If we believe some of the media reports, it would seem that American conservatives are growing increasingly suspicious of their government, even when those who cry out the loudest are members of it. The conservative outcry seemed to coincide with the ascension of Barack Obama, who they claim is usurping American freedom and corrupting the American constitution by increasing the scope of government and by allowing out-of-control spending on the federal level. Conservatives seemed to acquiesce to a powerful federal government during the Bush regime when warrantless searches took place in the wake of the September 11 attacks and when American citizens were arrested without probable cause other than an ethnic-religious similarity to the 911 hijackers. We heard no outcry against invasive government when terror suspects overseas were kidnapped and tortured in secret CIA outposts in a process called rendition. Only when their economic ascendancy is threatened by health care reform and financial regulatory reform to we see a backlash against government in a movement dominated by educated, upper middle class whites. Democrats on the other hand, sink back to their positions of power without giving voice to the concerns of poor Americans, to those who live in the inner cities, or to the struggling middle class, made up of average citizens working hard to hold on to their homes and their jobs.

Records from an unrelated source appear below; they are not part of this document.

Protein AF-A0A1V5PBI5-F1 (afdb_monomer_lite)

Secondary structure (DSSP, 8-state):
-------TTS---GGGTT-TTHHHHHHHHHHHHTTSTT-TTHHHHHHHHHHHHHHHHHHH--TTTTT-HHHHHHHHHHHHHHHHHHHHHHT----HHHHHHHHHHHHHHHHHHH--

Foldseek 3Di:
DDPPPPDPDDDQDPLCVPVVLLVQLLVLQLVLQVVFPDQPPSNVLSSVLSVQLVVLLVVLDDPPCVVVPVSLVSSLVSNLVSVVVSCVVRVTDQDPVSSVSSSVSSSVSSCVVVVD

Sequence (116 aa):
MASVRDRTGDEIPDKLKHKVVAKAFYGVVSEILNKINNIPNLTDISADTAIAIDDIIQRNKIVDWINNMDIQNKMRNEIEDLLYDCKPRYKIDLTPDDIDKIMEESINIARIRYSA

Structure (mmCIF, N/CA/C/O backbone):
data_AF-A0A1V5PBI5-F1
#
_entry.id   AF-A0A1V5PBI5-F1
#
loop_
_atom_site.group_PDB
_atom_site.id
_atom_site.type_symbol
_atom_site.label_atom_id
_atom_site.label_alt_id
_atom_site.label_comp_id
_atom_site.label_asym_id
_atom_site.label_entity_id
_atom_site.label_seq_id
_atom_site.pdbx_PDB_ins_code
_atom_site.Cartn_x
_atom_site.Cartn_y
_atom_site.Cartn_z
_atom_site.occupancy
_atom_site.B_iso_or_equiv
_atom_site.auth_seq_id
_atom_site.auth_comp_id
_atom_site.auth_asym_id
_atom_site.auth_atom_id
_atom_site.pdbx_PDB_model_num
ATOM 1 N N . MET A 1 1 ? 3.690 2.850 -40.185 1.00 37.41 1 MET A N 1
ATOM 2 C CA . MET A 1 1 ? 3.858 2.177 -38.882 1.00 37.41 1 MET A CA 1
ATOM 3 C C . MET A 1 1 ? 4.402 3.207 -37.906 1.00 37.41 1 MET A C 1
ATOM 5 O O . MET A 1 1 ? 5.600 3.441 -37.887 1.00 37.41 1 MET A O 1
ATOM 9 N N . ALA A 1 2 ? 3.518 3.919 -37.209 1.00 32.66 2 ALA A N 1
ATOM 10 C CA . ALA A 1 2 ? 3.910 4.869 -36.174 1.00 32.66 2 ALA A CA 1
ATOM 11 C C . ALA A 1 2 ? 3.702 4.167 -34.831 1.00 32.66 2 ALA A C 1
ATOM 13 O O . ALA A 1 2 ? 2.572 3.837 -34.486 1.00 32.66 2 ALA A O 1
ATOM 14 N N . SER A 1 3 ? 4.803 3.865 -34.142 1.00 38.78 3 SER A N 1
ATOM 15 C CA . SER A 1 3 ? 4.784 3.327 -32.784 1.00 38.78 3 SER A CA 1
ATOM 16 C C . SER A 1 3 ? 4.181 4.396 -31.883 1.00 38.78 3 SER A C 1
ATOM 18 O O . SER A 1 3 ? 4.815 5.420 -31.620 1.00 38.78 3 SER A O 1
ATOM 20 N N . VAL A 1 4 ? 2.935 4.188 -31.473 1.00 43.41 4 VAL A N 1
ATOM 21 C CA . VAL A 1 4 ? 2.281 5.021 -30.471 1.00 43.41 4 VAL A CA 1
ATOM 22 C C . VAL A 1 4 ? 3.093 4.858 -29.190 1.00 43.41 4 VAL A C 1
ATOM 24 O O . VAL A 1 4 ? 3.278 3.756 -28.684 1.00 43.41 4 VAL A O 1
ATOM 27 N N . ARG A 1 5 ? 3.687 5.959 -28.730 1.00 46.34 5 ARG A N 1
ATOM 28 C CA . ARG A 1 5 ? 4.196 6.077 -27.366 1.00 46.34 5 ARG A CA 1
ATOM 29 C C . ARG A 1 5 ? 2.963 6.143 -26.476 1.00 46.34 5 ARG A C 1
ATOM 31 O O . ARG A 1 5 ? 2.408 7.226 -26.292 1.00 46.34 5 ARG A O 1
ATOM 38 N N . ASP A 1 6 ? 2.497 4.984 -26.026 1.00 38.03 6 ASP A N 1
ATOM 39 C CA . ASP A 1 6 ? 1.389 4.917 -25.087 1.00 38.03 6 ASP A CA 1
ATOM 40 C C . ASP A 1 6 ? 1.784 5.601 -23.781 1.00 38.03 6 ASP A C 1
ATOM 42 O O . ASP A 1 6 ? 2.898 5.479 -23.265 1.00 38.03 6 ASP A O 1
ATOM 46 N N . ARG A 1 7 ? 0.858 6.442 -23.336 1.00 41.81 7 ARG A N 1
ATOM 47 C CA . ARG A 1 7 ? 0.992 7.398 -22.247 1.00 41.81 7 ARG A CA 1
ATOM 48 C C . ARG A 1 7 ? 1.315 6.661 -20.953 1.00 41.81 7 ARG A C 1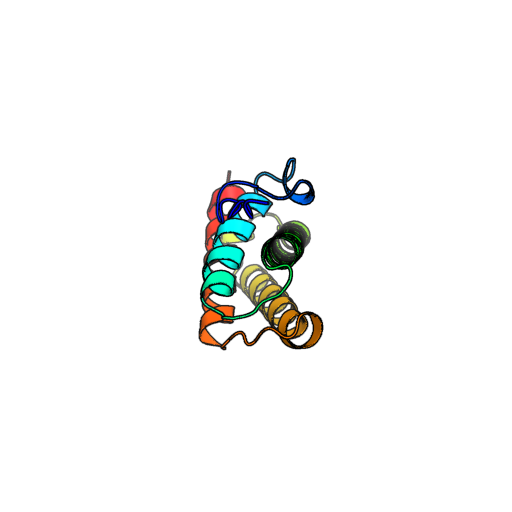
ATOM 50 O O . ARG A 1 7 ? 0.455 6.029 -20.353 1.00 41.81 7 ARG A O 1
ATOM 57 N N . THR A 1 8 ? 2.553 6.786 -20.501 1.00 43.53 8 THR A N 1
ATOM 58 C CA . THR A 1 8 ? 2.981 6.373 -19.165 1.00 43.53 8 THR A CA 1
ATOM 59 C C . THR A 1 8 ? 2.273 7.265 -18.136 1.00 43.53 8 THR A C 1
ATOM 61 O O . THR A 1 8 ? 2.757 8.355 -17.846 1.00 43.53 8 THR A O 1
ATOM 64 N N . GLY A 1 9 ? 1.095 6.872 -17.635 1.00 44.94 9 GLY A N 1
ATOM 65 C CA . GLY A 1 9 ? 0.495 7.581 -16.496 1.00 44.94 9 GLY A CA 1
ATOM 66 C C . GLY A 1 9 ? -0.983 7.356 -16.170 1.00 44.94 9 GLY A C 1
ATOM 67 O O . GLY A 1 9 ? -1.319 7.446 -14.996 1.00 44.94 9 GLY A O 1
ATOM 68 N N . ASP A 1 10 ? -1.860 7.051 -17.132 1.00 49.41 10 ASP A N 1
ATOM 69 C CA . ASP A 1 10 ? -3.318 7.162 -16.881 1.00 49.41 10 ASP A CA 1
ATOM 70 C C . ASP A 1 10 ? -4.079 5.834 -16.740 1.00 49.41 10 ASP A C 1
ATOM 72 O O . ASP A 1 10 ? -5.238 5.823 -16.317 1.00 49.41 10 ASP A O 1
ATOM 76 N N . GLU A 1 11 ? -3.459 4.695 -17.042 1.00 62.88 11 GLU A N 1
ATOM 77 C CA . GLU A 1 11 ? -4.144 3.405 -16.959 1.00 62.88 11 GLU A CA 1
ATOM 78 C C . GLU A 1 11 ? -3.893 2.753 -15.601 1.00 62.88 11 GLU A C 1
ATOM 80 O O . GLU A 1 11 ? -2.911 2.046 -15.384 1.00 62.88 11 GLU A O 1
ATOM 85 N N . ILE A 1 12 ? -4.808 3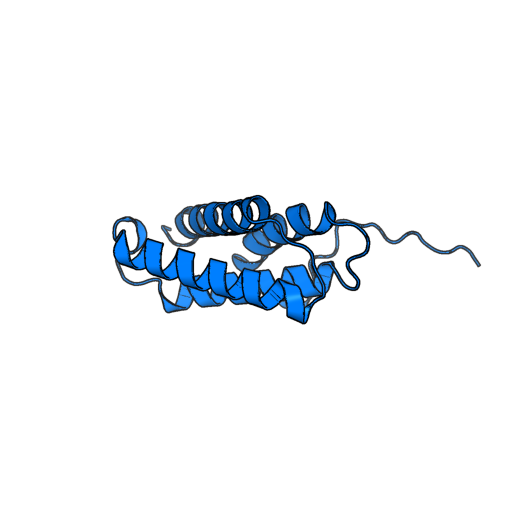.005 -14.661 1.00 71.81 12 ILE A N 1
ATOM 86 C CA . ILE A 1 12 ? -4.929 2.175 -13.461 1.00 71.81 12 ILE A CA 1
ATOM 87 C C . ILE A 1 12 ? -5.218 0.743 -13.937 1.00 71.81 12 ILE A C 1
ATOM 89 O O . ILE A 1 12 ? -6.260 0.538 -14.567 1.00 71.81 12 ILE A O 1
ATOM 93 N N . PRO A 1 13 ? -4.360 -0.247 -13.632 1.00 82.31 13 PRO A N 1
ATOM 94 C CA . PRO A 1 13 ? -4.561 -1.607 -14.114 1.00 82.31 13 PRO A CA 1
ATOM 95 C C . PRO A 1 13 ? -5.898 -2.186 -13.639 1.00 82.31 13 PRO A C 1
ATOM 97 O O . PRO A 1 13 ? -6.342 -1.932 -12.514 1.00 82.31 13 PRO A O 1
ATOM 100 N N . ASP A 1 14 ? -6.532 -3.006 -14.483 1.00 81.81 14 ASP A N 1
ATOM 101 C CA . ASP A 1 14 ? -7.886 -3.537 -14.251 1.00 81.81 14 ASP A CA 1
ATOM 102 C C . ASP A 1 14 ? -8.030 -4.263 -12.905 1.00 81.81 14 ASP A C 1
ATOM 104 O O . ASP A 1 14 ? -9.072 -4.170 -12.250 1.00 81.81 14 ASP A O 1
ATOM 108 N N . LYS A 1 15 ? -6.955 -4.909 -12.430 1.00 85.38 15 LYS A N 1
ATOM 109 C CA . LYS A 1 15 ? -6.880 -5.560 -11.109 1.00 85.38 15 LYS A CA 1
ATOM 110 C C . LYS A 1 15 ? -7.201 -4.608 -9.945 1.00 85.38 15 LYS A C 1
ATOM 112 O O . LYS A 1 15 ? -7.700 -5.041 -8.907 1.00 85.38 15 LYS A O 1
ATOM 117 N N . LEU A 1 16 ? -6.948 -3.309 -10.111 1.00 85.00 16 LEU A N 1
ATOM 118 C CA . LEU A 1 16 ? -7.201 -2.272 -9.111 1.00 85.00 16 LEU A CA 1
ATOM 119 C C . LEU A 1 16 ? -8.544 -1.566 -9.298 1.00 85.00 16 LEU A C 1
ATOM 121 O O . LEU A 1 16 ? -8.934 -0.785 -8.431 1.00 85.00 16 LEU A O 1
ATOM 125 N N . LYS A 1 17 ? -9.285 -1.820 -10.385 1.00 81.38 17 LYS A N 1
ATOM 126 C CA . LYS A 1 17 ? -10.488 -1.056 -10.769 1.00 81.38 17 LYS A CA 1
ATOM 127 C C . LYS A 1 17 ? -11.493 -0.896 -9.626 1.00 81.38 17 LYS A C 1
ATOM 129 O O . LYS A 1 17 ? -11.978 0.217 -9.402 1.00 81.38 17 LYS A O 1
ATOM 134 N N . HIS A 1 18 ? -11.712 -1.966 -8.861 1.00 83.56 18 HIS A N 1
ATOM 135 C CA . HIS A 1 18 ? -12.636 -2.017 -7.722 1.00 83.56 18 HIS A CA 1
ATOM 136 C C . HIS A 1 18 ? -11.958 -1.923 -6.341 1.00 83.56 18 HIS A C 1
ATOM 138 O O . HIS A 1 18 ? -12.652 -1.878 -5.329 1.00 83.56 18 HIS A O 1
ATOM 144 N N . LYS A 1 19 ? -10.623 -1.846 -6.269 1.00 87.56 19 LYS A N 1
ATOM 145 C CA . LYS A 1 19 ? -9.868 -1.762 -5.009 1.00 87.56 19 LYS A CA 1
ATOM 146 C C . LYS A 1 19 ? -9.458 -0.317 -4.718 1.00 87.56 19 LYS A C 1
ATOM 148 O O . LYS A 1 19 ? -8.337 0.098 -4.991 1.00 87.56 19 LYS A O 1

Every reasonable person agrees that endless deficit spending is counterproductive and unsustainable. Saddling future generations with higher taxes and a federal debt that will only make Washington beholden to foreign governments and foreign economies, weakening America’s economy at home and power overseas. Democrats and Republicans alike have valuable ideas to offer, but they can only be put to work when a spirit of compromise replaces the polarized atmosphere inside the Congress and around the legislative process. Moreover, Barack Obama is the duly elected president of the United States until and unless the voters say otherwise in 2012. If the electorate wants him to govern from the center, our representatives in Congress will have to find solutions to America’s problems that everyone can live with, no matter where they fall on the ideological spectrum.